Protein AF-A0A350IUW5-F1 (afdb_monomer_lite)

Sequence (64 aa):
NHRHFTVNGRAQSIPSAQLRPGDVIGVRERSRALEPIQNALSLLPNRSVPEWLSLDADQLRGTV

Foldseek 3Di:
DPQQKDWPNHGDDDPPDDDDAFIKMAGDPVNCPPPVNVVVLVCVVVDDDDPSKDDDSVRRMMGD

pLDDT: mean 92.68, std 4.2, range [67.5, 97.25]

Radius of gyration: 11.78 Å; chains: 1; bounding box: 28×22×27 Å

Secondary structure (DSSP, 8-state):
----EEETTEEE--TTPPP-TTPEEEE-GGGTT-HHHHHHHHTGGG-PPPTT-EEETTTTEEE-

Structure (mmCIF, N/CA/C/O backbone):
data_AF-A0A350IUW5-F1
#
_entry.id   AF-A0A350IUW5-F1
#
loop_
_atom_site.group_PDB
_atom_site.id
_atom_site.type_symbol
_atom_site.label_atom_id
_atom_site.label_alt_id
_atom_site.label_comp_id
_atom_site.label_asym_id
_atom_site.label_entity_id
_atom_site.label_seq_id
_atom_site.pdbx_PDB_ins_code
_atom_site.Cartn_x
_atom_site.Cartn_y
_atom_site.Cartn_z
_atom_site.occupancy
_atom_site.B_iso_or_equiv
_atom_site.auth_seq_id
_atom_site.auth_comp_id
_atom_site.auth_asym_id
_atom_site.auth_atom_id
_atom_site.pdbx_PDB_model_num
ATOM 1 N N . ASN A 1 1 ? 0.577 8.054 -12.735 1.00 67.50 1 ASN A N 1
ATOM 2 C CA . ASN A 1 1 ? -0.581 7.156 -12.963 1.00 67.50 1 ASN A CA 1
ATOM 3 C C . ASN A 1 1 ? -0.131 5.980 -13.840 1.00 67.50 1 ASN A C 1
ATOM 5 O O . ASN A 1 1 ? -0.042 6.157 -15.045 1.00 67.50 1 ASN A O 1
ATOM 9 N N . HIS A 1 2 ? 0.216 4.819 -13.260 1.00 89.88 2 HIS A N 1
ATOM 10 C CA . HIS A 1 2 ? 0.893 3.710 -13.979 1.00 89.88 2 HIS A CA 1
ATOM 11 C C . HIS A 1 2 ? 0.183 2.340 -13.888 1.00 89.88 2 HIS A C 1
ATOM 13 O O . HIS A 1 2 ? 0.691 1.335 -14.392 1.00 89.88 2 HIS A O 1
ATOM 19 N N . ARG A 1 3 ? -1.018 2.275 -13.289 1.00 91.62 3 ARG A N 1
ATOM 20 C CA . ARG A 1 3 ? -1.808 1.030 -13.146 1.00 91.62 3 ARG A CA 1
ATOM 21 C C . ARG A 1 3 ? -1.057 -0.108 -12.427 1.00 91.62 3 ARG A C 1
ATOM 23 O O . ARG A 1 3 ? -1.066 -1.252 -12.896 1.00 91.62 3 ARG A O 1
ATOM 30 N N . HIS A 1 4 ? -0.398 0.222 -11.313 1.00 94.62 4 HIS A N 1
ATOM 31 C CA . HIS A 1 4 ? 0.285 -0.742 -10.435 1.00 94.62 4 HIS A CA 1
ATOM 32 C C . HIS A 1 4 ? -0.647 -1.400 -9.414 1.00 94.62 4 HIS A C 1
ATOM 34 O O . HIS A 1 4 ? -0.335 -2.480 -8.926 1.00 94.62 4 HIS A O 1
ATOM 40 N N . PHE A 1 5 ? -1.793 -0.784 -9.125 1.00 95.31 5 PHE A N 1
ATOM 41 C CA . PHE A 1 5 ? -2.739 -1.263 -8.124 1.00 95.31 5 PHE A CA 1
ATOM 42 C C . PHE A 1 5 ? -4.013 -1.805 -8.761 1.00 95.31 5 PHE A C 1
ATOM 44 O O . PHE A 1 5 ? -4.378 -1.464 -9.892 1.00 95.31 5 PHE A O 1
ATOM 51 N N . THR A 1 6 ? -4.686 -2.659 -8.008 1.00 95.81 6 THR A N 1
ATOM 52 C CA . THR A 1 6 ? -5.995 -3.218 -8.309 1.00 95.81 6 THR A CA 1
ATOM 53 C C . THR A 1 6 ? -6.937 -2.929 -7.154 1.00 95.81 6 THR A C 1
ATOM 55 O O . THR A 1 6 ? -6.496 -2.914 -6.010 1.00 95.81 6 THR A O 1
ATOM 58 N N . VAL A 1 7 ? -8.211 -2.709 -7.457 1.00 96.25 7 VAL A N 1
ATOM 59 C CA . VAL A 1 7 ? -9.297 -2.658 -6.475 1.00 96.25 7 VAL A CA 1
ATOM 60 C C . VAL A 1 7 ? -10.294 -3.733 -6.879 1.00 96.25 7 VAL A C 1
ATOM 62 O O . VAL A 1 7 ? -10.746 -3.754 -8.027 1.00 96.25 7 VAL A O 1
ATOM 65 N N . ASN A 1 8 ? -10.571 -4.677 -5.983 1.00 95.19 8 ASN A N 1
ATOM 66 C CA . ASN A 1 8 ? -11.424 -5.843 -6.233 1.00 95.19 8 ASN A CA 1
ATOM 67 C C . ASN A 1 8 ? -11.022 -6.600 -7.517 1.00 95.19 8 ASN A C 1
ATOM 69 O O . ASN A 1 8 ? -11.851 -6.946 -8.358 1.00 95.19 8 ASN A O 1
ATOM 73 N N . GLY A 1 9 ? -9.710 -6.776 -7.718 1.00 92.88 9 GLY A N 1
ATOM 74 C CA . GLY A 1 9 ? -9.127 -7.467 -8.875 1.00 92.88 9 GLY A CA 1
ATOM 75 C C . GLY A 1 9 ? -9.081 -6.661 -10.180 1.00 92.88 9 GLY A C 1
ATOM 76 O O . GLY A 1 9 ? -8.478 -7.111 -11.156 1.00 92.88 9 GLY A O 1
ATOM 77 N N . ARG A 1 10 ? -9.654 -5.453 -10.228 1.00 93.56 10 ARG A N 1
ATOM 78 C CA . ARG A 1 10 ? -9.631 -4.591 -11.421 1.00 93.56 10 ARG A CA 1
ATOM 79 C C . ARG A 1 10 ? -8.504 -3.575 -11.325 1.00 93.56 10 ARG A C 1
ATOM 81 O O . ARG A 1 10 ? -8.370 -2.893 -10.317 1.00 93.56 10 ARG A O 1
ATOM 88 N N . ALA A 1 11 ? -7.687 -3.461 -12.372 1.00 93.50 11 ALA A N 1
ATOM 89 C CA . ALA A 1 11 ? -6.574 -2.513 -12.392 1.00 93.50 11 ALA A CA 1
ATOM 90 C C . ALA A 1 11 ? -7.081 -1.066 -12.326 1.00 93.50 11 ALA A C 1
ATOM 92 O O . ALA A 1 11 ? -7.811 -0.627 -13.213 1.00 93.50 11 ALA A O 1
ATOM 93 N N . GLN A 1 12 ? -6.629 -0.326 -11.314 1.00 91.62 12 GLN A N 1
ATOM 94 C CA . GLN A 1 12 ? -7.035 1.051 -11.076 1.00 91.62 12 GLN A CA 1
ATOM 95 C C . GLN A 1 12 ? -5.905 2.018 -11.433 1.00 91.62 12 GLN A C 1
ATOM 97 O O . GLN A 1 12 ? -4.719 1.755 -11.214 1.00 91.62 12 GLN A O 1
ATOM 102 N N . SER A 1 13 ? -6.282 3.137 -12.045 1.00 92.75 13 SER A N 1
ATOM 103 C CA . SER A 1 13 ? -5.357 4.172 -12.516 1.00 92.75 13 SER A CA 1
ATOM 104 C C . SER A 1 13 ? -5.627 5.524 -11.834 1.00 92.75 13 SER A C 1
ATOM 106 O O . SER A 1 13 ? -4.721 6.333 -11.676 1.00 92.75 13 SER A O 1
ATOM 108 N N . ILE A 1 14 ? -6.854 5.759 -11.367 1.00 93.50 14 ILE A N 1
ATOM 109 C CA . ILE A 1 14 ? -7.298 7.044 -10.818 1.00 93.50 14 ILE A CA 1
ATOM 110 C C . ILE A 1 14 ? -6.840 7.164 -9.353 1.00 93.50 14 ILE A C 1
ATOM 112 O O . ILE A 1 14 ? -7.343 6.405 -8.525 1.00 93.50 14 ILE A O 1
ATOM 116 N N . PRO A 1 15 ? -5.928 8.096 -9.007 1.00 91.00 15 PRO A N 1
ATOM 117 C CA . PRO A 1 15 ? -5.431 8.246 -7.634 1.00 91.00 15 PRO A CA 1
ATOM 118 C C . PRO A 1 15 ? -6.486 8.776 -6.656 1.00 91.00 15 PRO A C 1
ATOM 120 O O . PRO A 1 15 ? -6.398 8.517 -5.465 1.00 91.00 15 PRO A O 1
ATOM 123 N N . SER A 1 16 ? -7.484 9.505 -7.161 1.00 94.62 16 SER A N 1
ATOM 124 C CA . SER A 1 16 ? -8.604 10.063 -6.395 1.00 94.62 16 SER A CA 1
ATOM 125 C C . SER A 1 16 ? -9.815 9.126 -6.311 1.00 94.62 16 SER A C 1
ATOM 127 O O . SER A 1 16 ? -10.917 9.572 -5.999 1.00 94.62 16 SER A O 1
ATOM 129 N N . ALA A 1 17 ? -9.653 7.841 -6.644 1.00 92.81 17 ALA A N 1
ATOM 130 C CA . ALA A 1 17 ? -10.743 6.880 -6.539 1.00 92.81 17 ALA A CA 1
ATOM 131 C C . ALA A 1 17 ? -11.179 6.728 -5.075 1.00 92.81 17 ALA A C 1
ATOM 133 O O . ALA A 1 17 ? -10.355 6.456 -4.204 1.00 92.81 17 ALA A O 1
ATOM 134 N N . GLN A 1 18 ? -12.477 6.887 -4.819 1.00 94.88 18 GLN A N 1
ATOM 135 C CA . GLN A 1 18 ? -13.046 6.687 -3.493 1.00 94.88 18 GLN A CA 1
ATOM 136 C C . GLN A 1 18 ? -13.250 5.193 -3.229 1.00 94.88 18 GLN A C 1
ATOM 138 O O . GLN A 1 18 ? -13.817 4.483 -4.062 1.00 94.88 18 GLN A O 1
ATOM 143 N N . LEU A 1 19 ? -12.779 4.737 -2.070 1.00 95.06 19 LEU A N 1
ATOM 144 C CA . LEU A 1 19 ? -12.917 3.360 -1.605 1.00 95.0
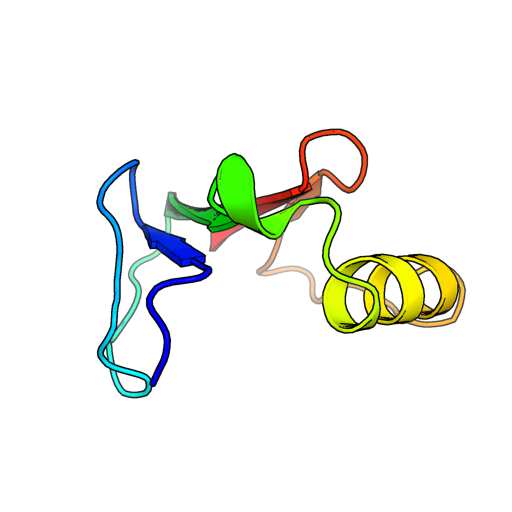6 19 LEU A CA 1
ATOM 145 C C . LEU A 1 19 ? -14.113 3.237 -0.663 1.00 95.06 19 LEU A C 1
ATOM 147 O O . LEU A 1 19 ? -14.551 4.218 -0.054 1.00 95.06 19 LEU A O 1
ATOM 151 N N . ARG A 1 20 ? -14.639 2.022 -0.555 1.00 95.25 20 ARG A N 1
ATOM 152 C CA . ARG A 1 20 ? -15.701 1.652 0.380 1.00 95.25 20 ARG A CA 1
ATOM 153 C C . ARG A 1 20 ? -15.174 0.621 1.381 1.00 95.25 20 ARG A C 1
ATOM 155 O O . ARG A 1 20 ? -14.255 -0.121 1.035 1.00 95.25 20 ARG A O 1
ATOM 162 N N . PRO A 1 21 ? -15.769 0.536 2.583 1.00 96.31 21 PRO A N 1
ATOM 163 C CA . PRO A 1 21 ? -15.473 -0.551 3.510 1.00 96.31 21 PRO A CA 1
ATOM 164 C C . PRO A 1 21 ? -15.638 -1.914 2.826 1.00 96.31 21 PRO A C 1
ATOM 166 O O . PRO A 1 21 ? -16.620 -2.138 2.113 1.00 96.31 21 PRO A O 1
ATOM 169 N N . GLY A 1 22 ? -14.669 -2.801 3.025 1.00 95.06 22 GLY A N 1
ATOM 170 C CA . GLY A 1 22 ? -14.575 -4.119 2.404 1.00 95.06 22 GLY A CA 1
ATOM 171 C C . GLY A 1 22 ? -13.904 -4.152 1.026 1.00 95.06 22 GLY A C 1
ATOM 172 O O . GLY A 1 22 ? -13.719 -5.242 0.485 1.00 95.06 22 GLY A O 1
ATOM 173 N N . ASP A 1 23 ? -13.530 -3.009 0.437 1.00 97.25 23 ASP A N 1
ATOM 174 C CA . ASP A 1 23 ? -12.785 -3.008 -0.826 1.00 97.25 23 ASP A CA 1
ATOM 175 C C . ASP A 1 23 ? -11.378 -3.592 -0.621 1.00 97.25 23 ASP A C 1
ATOM 177 O O . ASP A 1 23 ? -10.631 -3.183 0.270 1.00 97.25 23 ASP A O 1
ATOM 181 N N . VAL A 1 24 ? -10.997 -4.523 -1.501 1.00 97.00 24 VAL A N 1
ATOM 182 C CA . VAL A 1 24 ? -9.690 -5.188 -1.467 1.00 97.00 24 VAL A CA 1
ATOM 183 C C . VAL A 1 24 ? -8.754 -4.533 -2.470 1.00 97.00 24 VAL A C 1
ATOM 185 O O . VAL A 1 24 ? -8.966 -4.591 -3.686 1.00 97.00 24 VAL A O 1
ATOM 188 N N . ILE A 1 25 ? -7.678 -3.945 -1
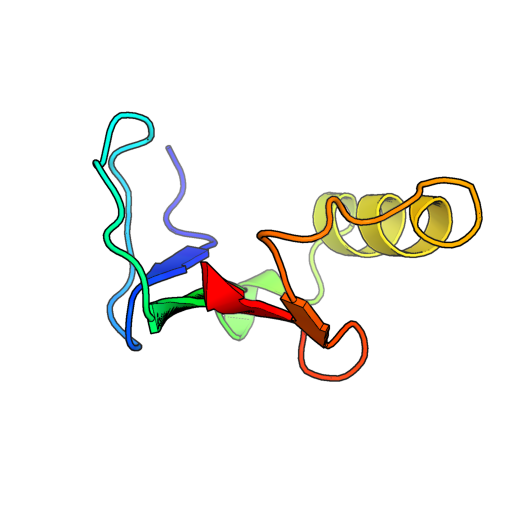.965 1.00 96.44 25 ILE A N 1
ATOM 189 C CA . ILE A 1 25 ? -6.619 -3.322 -2.746 1.00 96.44 25 ILE A CA 1
ATOM 190 C C . ILE A 1 25 ? -5.459 -4.301 -2.864 1.00 96.44 25 ILE A C 1
ATOM 192 O O . ILE A 1 25 ? -4.983 -4.841 -1.875 1.00 96.44 25 ILE A O 1
ATOM 196 N N . GLY A 1 26 ? -4.976 -4.527 -4.080 1.00 96.12 26 GLY A N 1
ATOM 197 C CA . GLY A 1 26 ? -3.844 -5.419 -4.324 1.00 96.12 26 GLY A CA 1
ATOM 198 C C . GLY A 1 26 ? -2.825 -4.817 -5.274 1.00 96.12 26 GLY A C 1
ATOM 199 O O . GLY A 1 26 ? -3.176 -4.048 -6.174 1.00 96.12 26 GLY A O 1
ATOM 200 N N . VAL A 1 27 ? -1.564 -5.210 -5.126 1.00 95.88 27 VAL A N 1
ATOM 201 C CA . VAL A 1 27 ? -0.527 -4.919 -6.121 1.00 95.88 27 VAL A CA 1
ATOM 202 C C . VAL A 1 27 ? -0.711 -5.839 -7.326 1.00 95.88 27 VAL A C 1
ATOM 204 O O . VAL A 1 27 ? -0.822 -7.056 -7.194 1.00 95.88 27 VAL A O 1
ATOM 207 N N . ARG A 1 28 ? -0.730 -5.261 -8.528 1.00 94.62 28 ARG A N 1
ATOM 208 C CA . ARG A 1 28 ? -0.830 -6.014 -9.781 1.00 94.62 28 ARG A CA 1
ATOM 209 C C . ARG A 1 28 ? 0.403 -6.901 -9.961 1.00 94.62 28 ARG A C 1
ATOM 211 O O . ARG A 1 28 ? 1.517 -6.429 -9.774 1.00 94.62 28 ARG A O 1
ATOM 218 N N . GLU A 1 29 ? 0.217 -8.125 -10.452 1.00 91.69 29 GLU A N 1
ATOM 219 C CA . GLU A 1 29 ? 1.276 -9.147 -10.521 1.00 91.69 29 GLU A CA 1
ATOM 220 C C . GLU A 1 29 ? 2.593 -8.665 -11.135 1.00 91.69 29 GLU A C 1
ATOM 222 O O . GLU A 1 29 ? 3.641 -8.683 -10.497 1.00 91.69 29 GLU A O 1
ATOM 227 N N . ARG A 1 30 ? 2.517 -8.095 -12.342 1.00 92.44 30 ARG A N 1
ATOM 228 C CA . ARG A 1 30 ? 3.671 -7.541 -13.070 1.00 92.44 30 ARG A CA 1
ATOM 229 C C . ARG A 1 30 ? 4.412 -6.417 -12.334 1.00 92.44 30 ARG A C 1
ATOM 231 O O . ARG A 1 30 ? 5.450 -5.966 -12.795 1.00 92.44 30 ARG A O 1
ATOM 238 N N . SER A 1 31 ? 3.808 -5.857 -11.291 1.00 94.25 31 SER A N 1
ATOM 239 C CA . SER A 1 31 ? 4.336 -4.736 -10.520 1.00 94.25 31 SER A CA 1
ATOM 240 C C . SER A 1 31 ? 4.928 -5.174 -9.184 1.00 94.25 31 SER A C 1
ATOM 242 O O . SER A 1 31 ? 5.665 -4.397 -8.597 1.00 94.25 31 SER A O 1
ATOM 244 N N . ARG A 1 32 ? 4.691 -6.412 -8.730 1.00 92.06 32 ARG A N 1
ATOM 245 C CA . ARG A 1 32 ? 5.188 -6.908 -7.438 1.00 92.06 32 ARG A CA 1
ATOM 246 C C . ARG A 1 32 ? 6.714 -6.866 -7.325 1.00 92.06 32 ARG A C 1
ATOM 248 O O . ARG A
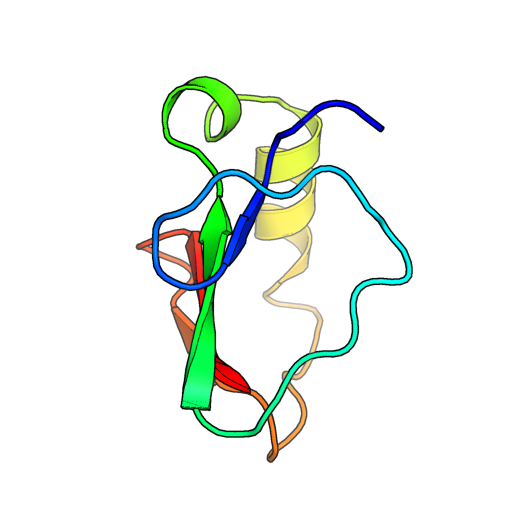 1 32 ? 7.229 -6.507 -6.277 1.00 92.06 32 ARG A O 1
ATOM 255 N N . ALA A 1 33 ? 7.431 -7.160 -8.408 1.00 92.75 33 ALA A N 1
ATOM 256 C CA . ALA A 1 33 ? 8.896 -7.156 -8.440 1.00 92.75 33 ALA A CA 1
ATOM 257 C C . ALA A 1 33 ? 9.524 -5.760 -8.635 1.00 92.75 33 ALA A C 1
ATOM 259 O O . ALA A 1 33 ? 10.740 -5.650 -8.759 1.00 92.75 33 ALA A O 1
ATOM 260 N N . LEU A 1 34 ? 8.723 -4.690 -8.706 1.00 95.12 34 LEU A N 1
ATOM 261 C CA . LEU A 1 34 ? 
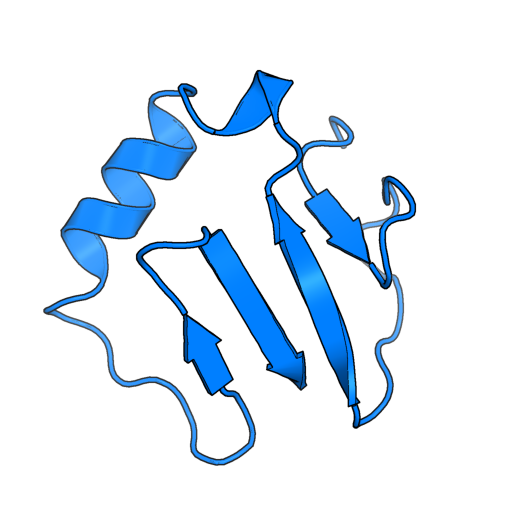9.266 -3.345 -8.873 1.00 95.12 34 LEU A CA 1
ATOM 262 C C . LEU A 1 34 ? 9.979 -2.902 -7.595 1.00 95.12 34 LEU A C 1
ATOM 264 O O . LEU A 1 34 ? 9.418 -2.971 -6.503 1.00 95.12 34 LEU A O 1
ATOM 268 N N . GLU A 1 35 ? 11.184 -2.367 -7.759 1.00 95.19 35 GLU A N 1
ATOM 269 C CA . GLU A 1 35 ? 12.029 -1.886 -6.665 1.00 95.19 35 GLU A CA 1
ATOM 270 C C . GLU A 1 35 ? 11.310 -0.902 -5.717 1.00 95.19 35 GLU A C 1
ATOM 272 O O . GLU A 1 35 ? 11.390 -1.099 -4.506 1.00 95.19 35 GLU A O 1
ATOM 277 N N . PRO A 1 36 ? 10.493 0.069 -6.186 1.00 94.12 36 PRO A N 1
ATOM 278 C CA . PRO A 1 36 ? 9.718 0.922 -5.282 1.00 94.12 36 PRO A CA 1
ATOM 279 C C . PRO A 1 36 ? 8.749 0.165 -4.364 1.00 94.12 36 PRO A C 1
ATOM 281 O O . PRO A 1 36 ? 8.522 0.591 -3.235 1.00 94.12 36 PRO A O 1
ATOM 284 N N . ILE A 1 37 ? 8.167 -0.943 -4.835 1.00 93.31 37 ILE A N 1
ATOM 285 C CA . ILE A 1 37 ? 7.254 -1.764 -4.030 1.00 93.31 37 ILE A CA 1
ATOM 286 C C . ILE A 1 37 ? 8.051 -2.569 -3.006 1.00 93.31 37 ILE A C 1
☆ ☆ ☆
§ **ABOUT THIS EXERCISE**
All pictures are to be skipped. Output, word for word, the lines in the data above starting at the line containing "ATOM 135 C CA" and ending at the line containing "6 19 LEU A CA 1".

§ **WRITTEN SOLUTION**
ATOM 135 C CA . GLN A 1 18 ? -13.046 6.687 -3.493 1.00 94.88 18 GLN A CA 1
ATOM 136 C C . GLN A 1 18 ? -13.250 5.193 -3.229 1.00 94.88 18 GLN A C 1
ATOM 138 O O . GLN A 1 18 ? -13.817 4.483 -4.062 1.00 94.88 18 GLN A O 1
ATOM 143 N N . LEU A 1 19 ? -12.779 4.737 -2.070 1.00 95.06 19 LEU A N 1
ATOM 144 C CA . LEU A 1 19 ? -12.917 3.360 -1.605 1.00 95.0
6 19 LEU A CA 1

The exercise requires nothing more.